▶ _TRY IT_:
Lines that contain the string "Tuberin" are the ones to list; copy all of them from the records.

▶ _MATERIAL SUPPLIED_:
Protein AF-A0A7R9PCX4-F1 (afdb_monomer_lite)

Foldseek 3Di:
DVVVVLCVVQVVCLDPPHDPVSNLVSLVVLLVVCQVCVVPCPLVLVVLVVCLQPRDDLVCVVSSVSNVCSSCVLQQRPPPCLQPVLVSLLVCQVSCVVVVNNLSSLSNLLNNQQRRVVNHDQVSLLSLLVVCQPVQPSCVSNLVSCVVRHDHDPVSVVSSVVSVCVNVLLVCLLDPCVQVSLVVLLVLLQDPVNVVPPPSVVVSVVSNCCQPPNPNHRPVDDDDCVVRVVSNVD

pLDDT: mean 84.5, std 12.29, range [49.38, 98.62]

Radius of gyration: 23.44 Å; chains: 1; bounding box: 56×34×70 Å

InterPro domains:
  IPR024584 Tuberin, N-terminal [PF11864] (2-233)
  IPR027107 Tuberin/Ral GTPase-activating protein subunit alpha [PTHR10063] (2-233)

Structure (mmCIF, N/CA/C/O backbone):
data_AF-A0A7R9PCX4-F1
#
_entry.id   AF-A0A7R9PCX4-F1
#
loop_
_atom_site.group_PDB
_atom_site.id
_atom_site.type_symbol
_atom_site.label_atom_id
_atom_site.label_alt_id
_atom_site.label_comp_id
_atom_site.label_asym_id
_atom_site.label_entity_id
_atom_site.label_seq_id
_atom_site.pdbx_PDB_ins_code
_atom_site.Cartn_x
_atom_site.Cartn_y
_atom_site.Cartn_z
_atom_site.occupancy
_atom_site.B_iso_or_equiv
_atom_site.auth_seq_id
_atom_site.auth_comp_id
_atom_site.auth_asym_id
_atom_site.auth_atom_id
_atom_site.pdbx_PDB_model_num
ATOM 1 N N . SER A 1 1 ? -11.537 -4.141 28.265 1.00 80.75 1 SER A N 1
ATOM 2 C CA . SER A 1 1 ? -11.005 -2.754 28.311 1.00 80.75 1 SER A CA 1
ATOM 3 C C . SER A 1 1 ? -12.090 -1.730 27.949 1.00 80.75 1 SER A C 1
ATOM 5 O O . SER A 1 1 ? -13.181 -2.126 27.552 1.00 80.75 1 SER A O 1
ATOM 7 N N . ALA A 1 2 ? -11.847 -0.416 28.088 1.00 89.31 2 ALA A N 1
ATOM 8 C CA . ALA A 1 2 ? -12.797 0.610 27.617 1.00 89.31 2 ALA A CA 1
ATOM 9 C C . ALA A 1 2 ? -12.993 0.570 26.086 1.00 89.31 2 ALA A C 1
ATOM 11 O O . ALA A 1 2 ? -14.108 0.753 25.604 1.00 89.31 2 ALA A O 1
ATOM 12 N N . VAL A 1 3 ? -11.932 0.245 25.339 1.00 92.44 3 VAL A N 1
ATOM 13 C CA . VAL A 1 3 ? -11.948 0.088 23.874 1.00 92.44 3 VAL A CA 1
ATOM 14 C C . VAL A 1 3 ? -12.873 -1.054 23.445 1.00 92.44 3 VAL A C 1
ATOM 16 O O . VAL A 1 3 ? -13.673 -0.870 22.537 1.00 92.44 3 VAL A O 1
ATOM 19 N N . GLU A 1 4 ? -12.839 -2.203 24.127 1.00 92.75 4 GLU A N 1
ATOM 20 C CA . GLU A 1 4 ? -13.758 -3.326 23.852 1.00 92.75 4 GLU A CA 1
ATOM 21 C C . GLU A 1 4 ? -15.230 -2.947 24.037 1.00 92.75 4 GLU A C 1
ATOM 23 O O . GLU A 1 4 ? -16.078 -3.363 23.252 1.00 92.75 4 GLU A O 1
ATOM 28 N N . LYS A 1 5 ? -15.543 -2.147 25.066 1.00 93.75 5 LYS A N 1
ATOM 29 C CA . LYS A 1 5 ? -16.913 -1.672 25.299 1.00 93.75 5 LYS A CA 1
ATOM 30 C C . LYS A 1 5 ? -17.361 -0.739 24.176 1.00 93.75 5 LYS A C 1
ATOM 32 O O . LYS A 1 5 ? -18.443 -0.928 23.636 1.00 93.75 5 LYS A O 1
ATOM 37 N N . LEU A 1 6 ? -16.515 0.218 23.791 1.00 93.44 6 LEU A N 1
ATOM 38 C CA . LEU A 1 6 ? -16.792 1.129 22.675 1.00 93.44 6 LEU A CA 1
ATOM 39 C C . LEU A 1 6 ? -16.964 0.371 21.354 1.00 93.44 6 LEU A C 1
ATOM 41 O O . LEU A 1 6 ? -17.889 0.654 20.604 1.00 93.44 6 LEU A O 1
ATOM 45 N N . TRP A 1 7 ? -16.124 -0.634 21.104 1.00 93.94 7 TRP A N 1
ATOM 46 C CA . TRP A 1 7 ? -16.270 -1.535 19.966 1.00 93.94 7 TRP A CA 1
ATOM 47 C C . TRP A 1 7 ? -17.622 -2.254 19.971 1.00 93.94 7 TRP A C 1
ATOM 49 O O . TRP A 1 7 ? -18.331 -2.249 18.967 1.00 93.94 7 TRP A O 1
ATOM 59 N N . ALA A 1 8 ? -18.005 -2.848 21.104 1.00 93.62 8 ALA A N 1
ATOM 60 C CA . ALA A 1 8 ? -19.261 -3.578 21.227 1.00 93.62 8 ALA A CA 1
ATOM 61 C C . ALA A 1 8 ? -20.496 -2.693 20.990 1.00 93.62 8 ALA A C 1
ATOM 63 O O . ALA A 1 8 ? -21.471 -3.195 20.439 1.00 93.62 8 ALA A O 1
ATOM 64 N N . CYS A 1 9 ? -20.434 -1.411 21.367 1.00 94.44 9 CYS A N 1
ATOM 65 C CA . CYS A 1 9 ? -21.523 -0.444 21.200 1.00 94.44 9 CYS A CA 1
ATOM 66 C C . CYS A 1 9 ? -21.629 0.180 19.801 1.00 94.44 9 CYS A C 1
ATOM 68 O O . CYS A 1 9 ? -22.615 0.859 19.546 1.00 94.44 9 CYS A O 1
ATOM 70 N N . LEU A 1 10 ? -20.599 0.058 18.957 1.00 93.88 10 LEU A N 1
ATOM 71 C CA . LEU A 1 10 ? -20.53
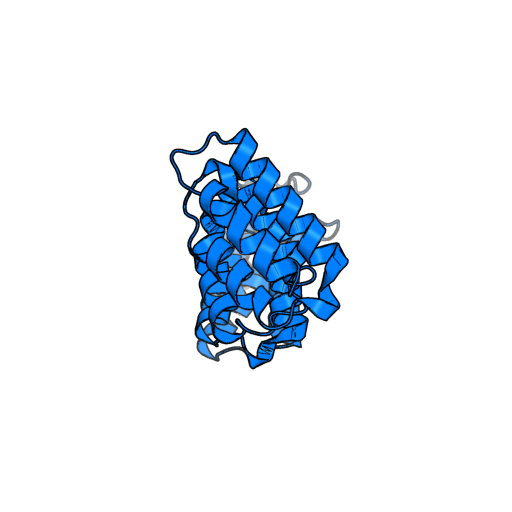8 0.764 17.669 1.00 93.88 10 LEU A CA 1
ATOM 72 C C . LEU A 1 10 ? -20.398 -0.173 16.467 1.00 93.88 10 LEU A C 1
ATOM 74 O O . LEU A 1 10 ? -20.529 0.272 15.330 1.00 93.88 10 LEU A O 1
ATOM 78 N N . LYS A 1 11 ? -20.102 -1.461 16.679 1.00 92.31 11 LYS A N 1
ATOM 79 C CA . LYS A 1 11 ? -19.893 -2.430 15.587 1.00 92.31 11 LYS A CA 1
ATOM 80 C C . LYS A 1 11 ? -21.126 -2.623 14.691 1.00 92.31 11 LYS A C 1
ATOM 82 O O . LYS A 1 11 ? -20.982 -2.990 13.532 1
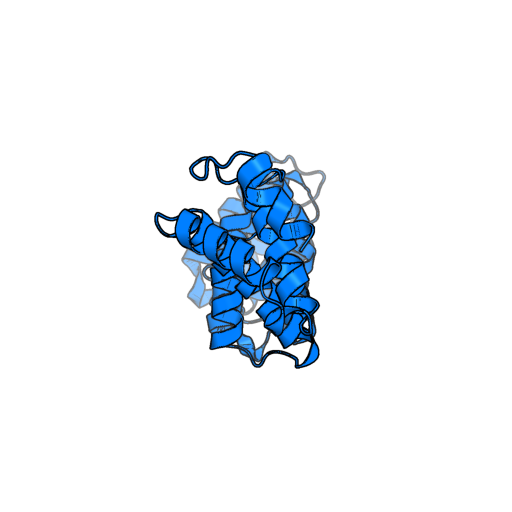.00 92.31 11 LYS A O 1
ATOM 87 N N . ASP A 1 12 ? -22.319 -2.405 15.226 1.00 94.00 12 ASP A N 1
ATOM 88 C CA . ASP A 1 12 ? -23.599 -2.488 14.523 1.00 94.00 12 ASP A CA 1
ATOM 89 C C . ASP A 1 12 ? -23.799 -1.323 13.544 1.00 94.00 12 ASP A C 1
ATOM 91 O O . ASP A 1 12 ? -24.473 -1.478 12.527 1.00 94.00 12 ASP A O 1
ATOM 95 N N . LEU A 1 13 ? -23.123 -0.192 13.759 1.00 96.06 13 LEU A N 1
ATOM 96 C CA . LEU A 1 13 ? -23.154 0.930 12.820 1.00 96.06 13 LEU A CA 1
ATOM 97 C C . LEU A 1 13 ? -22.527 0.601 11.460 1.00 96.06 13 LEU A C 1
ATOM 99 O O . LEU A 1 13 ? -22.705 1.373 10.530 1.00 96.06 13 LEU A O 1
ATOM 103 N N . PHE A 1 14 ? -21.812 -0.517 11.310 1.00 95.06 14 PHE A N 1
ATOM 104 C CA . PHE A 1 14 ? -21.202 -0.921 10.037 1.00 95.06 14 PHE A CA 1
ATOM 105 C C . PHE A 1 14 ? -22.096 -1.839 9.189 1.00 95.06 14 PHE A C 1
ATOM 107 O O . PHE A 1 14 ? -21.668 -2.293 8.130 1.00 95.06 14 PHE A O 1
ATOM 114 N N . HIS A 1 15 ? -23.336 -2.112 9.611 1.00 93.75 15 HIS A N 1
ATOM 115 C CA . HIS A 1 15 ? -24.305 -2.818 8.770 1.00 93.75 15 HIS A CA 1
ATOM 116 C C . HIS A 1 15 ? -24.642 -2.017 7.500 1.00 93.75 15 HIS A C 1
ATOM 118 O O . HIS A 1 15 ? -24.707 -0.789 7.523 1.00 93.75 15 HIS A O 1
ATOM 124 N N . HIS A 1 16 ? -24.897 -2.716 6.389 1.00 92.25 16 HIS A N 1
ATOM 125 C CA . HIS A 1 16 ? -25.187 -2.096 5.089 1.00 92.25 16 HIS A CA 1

▶ _ANSWER SPACE_:
  IPR024584 Tuberin, N-terminal [PF11864] (2-233)
  IPR027107 Tuberin/Ral GTPase-activating protein subunit alpha [PTHR10063] (2-233)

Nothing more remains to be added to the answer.